Owners will likely notice that their adult Great Danes become quite mellow in temperament. They are often content to nap the day away and have even been described as lazy, but it’s important to ensure that your tall pet receives at least 30-60 minutes of appropriate exercise each day. Despite their size, Great Danes are not made for high-impact exercise like intense long-distance running or challenging hikes. Their height actually makes it hazardous to their health to push them to perform high-impact exercises – their bones and joints can be easily injured.
The taller your Great Dane, the more mindful you need to be of how you exercise them. Whenever possible, seek out soft surfaces for walking or gentle jogging, such as trails or dog parks.
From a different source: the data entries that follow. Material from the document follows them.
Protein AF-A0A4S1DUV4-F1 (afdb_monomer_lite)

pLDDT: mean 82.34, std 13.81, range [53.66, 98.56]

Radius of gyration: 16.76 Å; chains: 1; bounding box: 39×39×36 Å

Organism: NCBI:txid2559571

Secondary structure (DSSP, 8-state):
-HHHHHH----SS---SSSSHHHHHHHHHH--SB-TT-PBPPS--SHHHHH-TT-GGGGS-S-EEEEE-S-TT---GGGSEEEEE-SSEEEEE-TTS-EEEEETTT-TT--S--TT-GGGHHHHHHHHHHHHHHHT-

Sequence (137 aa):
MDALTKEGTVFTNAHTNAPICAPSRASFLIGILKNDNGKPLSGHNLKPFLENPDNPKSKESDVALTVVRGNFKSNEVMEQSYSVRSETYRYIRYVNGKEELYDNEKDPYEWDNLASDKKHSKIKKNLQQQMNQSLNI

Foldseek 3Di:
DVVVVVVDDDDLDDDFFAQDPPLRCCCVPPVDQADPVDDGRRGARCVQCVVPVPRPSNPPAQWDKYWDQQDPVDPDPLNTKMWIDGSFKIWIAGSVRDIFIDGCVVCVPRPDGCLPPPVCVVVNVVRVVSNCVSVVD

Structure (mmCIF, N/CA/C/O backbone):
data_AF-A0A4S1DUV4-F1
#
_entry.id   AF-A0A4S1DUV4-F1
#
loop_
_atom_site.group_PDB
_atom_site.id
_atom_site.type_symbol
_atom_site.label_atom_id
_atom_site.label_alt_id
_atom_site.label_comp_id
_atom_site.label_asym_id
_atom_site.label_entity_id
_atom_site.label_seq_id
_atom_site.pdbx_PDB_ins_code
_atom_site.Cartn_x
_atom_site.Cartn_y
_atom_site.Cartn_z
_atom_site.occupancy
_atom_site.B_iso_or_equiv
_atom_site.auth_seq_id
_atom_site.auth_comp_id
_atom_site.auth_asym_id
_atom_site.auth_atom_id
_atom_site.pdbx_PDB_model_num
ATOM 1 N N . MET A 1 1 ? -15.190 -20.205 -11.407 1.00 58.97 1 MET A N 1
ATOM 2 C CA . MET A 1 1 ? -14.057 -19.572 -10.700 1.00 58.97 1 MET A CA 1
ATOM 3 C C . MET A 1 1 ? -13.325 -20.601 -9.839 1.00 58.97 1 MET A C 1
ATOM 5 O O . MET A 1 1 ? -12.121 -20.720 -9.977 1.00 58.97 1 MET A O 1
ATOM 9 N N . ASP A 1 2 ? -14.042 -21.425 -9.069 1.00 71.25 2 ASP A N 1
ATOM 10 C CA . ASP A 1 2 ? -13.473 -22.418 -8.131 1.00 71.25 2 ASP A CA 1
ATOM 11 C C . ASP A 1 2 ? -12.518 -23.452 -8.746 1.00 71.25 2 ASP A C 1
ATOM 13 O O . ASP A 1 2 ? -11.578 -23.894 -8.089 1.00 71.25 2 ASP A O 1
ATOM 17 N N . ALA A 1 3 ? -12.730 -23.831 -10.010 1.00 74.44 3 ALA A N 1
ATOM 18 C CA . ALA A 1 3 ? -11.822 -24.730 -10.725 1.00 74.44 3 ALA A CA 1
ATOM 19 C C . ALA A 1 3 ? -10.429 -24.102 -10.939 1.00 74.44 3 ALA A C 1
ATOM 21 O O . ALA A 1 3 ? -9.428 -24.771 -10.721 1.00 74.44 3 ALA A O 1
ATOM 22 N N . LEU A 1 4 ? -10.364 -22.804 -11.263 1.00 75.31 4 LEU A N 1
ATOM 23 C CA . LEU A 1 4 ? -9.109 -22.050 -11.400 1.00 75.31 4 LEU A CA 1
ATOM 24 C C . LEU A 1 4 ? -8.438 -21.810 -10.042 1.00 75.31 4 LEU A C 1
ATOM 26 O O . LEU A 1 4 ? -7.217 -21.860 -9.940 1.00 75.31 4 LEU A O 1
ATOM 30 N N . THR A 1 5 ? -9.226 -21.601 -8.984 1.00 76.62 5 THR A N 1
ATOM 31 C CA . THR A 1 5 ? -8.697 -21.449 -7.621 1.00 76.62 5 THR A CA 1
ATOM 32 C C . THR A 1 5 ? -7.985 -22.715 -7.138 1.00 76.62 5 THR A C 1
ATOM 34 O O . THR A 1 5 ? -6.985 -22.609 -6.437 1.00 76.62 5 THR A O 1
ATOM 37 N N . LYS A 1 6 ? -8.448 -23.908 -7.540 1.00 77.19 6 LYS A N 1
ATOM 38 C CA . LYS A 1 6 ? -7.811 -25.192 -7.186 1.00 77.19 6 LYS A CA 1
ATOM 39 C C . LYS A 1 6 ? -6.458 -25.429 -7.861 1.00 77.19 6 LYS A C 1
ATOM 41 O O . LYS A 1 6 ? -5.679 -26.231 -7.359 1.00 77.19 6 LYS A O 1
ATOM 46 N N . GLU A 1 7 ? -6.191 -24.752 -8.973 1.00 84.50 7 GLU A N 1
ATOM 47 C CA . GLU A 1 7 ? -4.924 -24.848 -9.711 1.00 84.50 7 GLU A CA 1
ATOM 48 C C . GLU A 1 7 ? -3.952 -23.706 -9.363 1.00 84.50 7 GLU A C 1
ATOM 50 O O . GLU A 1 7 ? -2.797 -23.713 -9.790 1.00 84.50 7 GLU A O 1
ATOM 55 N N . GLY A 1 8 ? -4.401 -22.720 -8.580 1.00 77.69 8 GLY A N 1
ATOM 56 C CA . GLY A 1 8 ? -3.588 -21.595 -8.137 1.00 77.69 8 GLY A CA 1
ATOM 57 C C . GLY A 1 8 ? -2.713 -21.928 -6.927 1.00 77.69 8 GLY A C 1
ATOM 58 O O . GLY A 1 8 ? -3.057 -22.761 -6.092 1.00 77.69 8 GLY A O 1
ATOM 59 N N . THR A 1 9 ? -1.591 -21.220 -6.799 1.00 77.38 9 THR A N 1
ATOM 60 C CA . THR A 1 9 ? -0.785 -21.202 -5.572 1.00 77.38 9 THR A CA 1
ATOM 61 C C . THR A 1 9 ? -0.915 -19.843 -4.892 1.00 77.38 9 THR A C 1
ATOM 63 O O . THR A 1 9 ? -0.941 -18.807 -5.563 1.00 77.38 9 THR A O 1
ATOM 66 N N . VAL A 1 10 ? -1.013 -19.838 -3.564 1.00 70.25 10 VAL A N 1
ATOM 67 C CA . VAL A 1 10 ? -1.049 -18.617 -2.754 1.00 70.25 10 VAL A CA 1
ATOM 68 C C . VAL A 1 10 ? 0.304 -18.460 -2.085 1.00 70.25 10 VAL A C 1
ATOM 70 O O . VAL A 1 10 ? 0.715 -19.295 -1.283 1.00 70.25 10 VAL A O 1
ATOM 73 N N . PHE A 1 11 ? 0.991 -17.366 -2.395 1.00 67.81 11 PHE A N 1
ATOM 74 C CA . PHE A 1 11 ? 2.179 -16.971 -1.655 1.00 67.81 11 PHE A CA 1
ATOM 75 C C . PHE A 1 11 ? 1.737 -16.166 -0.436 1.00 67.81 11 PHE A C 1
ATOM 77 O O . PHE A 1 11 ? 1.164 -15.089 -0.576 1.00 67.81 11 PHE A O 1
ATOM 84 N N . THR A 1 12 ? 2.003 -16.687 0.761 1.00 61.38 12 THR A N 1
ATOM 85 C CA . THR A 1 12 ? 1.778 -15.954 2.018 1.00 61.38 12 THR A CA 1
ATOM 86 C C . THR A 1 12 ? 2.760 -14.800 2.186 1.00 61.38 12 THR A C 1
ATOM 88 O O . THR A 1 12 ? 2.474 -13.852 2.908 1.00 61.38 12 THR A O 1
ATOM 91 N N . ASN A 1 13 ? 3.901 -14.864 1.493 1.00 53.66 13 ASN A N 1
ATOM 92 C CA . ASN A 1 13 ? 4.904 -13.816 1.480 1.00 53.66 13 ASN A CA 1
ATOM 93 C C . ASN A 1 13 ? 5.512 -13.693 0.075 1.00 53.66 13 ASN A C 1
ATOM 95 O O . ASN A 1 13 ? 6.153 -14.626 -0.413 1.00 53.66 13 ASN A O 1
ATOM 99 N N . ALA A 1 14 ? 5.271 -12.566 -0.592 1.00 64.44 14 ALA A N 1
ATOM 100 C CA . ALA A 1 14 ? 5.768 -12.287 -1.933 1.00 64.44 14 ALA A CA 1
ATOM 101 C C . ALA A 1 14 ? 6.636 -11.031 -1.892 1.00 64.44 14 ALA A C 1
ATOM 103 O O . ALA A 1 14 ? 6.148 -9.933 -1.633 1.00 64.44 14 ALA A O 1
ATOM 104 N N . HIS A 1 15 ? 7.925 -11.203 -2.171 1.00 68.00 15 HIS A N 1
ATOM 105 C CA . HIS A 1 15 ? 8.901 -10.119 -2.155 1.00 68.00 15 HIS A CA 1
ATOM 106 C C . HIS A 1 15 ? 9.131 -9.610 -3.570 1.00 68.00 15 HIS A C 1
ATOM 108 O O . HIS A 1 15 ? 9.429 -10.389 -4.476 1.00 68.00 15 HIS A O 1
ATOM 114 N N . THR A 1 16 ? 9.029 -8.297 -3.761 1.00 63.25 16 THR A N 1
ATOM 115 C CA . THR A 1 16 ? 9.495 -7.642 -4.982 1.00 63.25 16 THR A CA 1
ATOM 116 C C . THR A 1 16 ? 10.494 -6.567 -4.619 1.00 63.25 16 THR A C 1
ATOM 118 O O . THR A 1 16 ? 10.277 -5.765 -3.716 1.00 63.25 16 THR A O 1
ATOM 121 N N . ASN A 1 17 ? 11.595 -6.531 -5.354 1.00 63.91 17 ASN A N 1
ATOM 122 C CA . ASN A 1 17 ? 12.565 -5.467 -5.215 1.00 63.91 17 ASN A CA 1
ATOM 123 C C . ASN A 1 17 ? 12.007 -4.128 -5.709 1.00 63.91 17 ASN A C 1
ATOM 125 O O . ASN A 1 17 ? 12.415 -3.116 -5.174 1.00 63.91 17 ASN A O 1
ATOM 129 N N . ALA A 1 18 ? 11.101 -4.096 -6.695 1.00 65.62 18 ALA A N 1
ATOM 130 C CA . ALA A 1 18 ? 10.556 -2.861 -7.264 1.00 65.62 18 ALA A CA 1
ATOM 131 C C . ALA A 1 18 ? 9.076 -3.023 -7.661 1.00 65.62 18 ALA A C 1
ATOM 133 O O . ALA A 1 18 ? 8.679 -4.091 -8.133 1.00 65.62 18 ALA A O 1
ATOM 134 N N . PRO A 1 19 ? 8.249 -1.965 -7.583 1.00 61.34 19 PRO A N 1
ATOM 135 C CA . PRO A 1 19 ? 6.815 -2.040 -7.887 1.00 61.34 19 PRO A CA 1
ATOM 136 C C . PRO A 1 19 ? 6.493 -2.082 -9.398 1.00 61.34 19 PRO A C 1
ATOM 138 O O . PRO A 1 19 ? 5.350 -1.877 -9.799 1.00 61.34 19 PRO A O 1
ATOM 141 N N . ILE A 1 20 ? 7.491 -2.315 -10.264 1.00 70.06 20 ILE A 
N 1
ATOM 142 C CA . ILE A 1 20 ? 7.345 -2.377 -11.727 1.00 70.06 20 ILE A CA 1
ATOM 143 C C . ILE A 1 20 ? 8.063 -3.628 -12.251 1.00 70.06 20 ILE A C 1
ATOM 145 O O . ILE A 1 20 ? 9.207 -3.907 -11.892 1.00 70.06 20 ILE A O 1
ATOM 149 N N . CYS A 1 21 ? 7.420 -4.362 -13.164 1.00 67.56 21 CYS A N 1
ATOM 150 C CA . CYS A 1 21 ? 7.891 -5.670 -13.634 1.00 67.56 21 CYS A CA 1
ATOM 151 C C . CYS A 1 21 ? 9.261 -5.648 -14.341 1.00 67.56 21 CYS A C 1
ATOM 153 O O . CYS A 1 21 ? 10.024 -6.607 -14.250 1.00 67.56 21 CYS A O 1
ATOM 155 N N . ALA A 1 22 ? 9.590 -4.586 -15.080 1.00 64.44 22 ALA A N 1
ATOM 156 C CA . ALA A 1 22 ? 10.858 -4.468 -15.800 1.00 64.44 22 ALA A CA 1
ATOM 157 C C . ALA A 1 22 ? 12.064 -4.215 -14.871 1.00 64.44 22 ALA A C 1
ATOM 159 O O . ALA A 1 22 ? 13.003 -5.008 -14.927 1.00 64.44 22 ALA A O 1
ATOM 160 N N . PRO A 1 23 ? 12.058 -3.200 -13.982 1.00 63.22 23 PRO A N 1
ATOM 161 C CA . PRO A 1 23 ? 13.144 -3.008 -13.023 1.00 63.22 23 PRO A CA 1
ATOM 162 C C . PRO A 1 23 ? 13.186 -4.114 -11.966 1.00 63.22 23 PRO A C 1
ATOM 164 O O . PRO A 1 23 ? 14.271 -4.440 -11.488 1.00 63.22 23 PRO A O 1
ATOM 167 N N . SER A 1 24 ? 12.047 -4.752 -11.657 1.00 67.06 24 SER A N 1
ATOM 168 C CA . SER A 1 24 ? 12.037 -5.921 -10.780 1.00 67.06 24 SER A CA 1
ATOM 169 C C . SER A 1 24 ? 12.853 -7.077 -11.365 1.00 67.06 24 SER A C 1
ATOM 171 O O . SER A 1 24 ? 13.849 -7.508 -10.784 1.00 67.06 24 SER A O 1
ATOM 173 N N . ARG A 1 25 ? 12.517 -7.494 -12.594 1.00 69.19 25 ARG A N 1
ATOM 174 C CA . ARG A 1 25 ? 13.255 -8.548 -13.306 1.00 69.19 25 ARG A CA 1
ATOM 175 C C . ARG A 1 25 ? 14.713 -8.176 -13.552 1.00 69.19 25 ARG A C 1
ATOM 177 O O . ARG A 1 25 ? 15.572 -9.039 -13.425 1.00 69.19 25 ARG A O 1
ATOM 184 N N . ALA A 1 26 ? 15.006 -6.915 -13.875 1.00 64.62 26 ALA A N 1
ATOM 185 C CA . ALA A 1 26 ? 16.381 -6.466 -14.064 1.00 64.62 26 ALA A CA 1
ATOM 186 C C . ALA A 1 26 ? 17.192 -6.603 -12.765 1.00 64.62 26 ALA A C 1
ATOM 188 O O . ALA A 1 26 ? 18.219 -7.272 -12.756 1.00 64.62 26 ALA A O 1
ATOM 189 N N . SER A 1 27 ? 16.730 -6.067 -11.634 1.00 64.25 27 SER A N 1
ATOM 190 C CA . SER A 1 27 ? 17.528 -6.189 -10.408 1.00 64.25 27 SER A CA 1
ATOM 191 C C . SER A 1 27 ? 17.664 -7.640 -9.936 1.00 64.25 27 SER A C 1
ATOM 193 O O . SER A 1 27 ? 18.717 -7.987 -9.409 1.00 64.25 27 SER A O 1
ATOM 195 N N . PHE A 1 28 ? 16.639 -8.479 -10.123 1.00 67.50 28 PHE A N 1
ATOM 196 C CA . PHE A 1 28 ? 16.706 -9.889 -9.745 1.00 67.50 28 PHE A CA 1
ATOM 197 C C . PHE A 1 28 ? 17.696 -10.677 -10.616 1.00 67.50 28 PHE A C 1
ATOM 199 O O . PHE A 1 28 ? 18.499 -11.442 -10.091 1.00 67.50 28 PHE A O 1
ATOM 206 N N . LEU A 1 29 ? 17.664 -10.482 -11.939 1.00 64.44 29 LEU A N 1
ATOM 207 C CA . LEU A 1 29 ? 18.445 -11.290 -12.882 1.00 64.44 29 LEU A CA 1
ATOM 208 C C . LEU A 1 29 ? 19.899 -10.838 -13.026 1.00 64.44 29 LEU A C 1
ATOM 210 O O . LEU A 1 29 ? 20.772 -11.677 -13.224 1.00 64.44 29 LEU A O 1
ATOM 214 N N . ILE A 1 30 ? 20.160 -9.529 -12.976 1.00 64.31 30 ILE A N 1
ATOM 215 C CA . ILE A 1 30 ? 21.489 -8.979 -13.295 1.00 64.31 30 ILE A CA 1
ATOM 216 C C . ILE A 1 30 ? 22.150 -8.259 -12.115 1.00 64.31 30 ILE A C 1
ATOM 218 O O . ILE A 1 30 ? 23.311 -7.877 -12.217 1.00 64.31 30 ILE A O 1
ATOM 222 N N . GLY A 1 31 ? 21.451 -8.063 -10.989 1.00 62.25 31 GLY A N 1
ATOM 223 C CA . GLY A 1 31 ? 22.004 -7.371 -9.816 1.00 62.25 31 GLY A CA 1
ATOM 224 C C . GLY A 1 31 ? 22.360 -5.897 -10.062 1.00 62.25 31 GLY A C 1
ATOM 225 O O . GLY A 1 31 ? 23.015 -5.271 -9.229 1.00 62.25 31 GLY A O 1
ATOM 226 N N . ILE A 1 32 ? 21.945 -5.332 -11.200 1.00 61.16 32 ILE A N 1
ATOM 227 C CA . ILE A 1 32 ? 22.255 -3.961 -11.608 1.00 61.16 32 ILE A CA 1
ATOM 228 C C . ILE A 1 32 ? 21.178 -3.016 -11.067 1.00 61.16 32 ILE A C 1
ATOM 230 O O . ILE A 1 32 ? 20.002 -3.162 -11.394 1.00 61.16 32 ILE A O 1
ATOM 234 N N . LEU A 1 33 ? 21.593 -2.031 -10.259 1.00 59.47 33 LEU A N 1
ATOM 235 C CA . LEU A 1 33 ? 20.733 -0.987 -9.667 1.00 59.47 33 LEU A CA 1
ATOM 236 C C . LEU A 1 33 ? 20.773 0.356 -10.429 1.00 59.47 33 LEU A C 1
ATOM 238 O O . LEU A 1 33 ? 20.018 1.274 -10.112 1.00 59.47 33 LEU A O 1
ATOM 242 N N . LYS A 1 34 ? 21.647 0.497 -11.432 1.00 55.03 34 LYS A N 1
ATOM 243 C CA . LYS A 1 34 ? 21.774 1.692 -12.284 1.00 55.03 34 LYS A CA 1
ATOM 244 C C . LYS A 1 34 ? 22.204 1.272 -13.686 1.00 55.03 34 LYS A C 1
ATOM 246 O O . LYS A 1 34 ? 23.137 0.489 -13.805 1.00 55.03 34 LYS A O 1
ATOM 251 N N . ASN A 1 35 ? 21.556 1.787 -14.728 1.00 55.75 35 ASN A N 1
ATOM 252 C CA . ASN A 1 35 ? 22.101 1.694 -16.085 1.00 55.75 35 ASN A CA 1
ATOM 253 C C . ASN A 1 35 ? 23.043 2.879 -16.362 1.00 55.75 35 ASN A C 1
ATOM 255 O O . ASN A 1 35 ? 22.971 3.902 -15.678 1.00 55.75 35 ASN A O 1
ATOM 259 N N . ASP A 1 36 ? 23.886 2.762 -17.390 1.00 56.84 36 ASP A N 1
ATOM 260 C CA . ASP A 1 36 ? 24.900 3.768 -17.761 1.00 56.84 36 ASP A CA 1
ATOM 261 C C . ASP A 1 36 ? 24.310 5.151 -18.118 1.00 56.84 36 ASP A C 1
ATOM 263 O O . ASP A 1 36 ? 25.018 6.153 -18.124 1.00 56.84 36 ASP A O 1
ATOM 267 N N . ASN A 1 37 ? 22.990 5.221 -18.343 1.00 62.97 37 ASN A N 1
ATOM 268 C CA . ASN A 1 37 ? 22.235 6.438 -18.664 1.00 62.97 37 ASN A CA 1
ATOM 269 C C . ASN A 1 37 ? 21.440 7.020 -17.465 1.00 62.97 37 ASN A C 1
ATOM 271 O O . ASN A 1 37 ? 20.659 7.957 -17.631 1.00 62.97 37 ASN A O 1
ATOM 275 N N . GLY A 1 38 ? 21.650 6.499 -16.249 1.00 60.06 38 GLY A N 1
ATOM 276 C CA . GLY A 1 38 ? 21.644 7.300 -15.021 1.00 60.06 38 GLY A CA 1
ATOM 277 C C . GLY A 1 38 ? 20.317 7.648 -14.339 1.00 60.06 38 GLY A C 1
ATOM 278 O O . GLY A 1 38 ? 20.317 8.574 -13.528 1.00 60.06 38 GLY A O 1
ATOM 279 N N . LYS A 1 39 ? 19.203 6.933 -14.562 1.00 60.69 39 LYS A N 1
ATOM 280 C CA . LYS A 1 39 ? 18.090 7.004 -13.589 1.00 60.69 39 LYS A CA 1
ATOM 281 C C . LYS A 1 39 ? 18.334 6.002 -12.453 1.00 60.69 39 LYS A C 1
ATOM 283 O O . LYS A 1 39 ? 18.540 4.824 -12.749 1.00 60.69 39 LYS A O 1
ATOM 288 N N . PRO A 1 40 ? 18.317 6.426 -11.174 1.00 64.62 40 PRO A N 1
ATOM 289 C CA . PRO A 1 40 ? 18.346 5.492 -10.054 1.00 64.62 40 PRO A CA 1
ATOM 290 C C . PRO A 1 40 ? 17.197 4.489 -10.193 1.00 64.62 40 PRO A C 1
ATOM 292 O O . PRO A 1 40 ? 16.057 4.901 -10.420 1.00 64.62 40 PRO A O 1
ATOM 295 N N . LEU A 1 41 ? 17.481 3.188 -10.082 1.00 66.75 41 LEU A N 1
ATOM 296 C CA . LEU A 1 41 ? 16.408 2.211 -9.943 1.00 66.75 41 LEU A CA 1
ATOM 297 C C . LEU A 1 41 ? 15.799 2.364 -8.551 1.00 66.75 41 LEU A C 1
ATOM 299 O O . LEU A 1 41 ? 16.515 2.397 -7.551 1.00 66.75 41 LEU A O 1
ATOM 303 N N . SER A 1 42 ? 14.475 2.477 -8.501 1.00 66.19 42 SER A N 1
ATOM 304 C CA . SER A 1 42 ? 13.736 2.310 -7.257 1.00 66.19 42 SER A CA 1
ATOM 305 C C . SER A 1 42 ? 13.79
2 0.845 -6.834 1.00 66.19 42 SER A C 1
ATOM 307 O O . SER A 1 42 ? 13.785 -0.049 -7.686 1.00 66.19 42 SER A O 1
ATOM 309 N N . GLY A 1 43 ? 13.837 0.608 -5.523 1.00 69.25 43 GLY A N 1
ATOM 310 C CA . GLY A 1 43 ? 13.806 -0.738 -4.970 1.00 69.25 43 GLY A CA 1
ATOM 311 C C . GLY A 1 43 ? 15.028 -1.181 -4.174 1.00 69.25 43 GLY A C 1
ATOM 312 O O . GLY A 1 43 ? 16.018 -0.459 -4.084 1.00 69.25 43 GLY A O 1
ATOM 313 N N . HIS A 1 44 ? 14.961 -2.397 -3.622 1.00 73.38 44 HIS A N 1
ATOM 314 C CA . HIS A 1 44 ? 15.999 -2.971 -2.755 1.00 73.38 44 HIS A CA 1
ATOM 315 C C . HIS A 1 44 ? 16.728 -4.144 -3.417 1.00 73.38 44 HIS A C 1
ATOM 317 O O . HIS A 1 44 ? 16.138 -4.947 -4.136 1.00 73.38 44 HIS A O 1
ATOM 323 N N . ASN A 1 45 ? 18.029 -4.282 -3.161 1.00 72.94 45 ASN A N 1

Dog parks also offer the added benefit of socialization, which is crucial for Great Danes because they can become skittish and shy if not regularly socialized with other humans and animals. Some dog parks may also have lakes, in which you can encourage your Great Dane to swim. Swimming is an excellent exercise option for Great Danes because it is zero impact and builds strength.
Another exercise component to bear in mind with such a tall animal is strength training. Practicing “sit,” climbing and descending stairs, and even safely training your dog to rise up onto its hind legs by teaching “stand” on command are all ways to build your Great Dane’s strength and contribute to its overall longevity. Not to mention, the latter makes an excellent party trick!
In conclusion, Great Danes make wonderful pets, but do require their owners to be vigilant about providing the appropriate care during their prolonged growth phase. One of the many reasons that owners love this breed is because of its size and indeed there are two types of Great Danes available to lovers of this breed.
American Great Danes are slightly slimmer than European Great Danes, which tend to have just a slightly blockier overall look. Their jowls and lips tend to be looser, which produces more drool, although it should be noted that this is a drooly breed at baseline. European Great Danes typically weigh more than their American counterparts, but are not necessarily much taller, meaning that their lifespan may fall on the shorter end of the spectrum.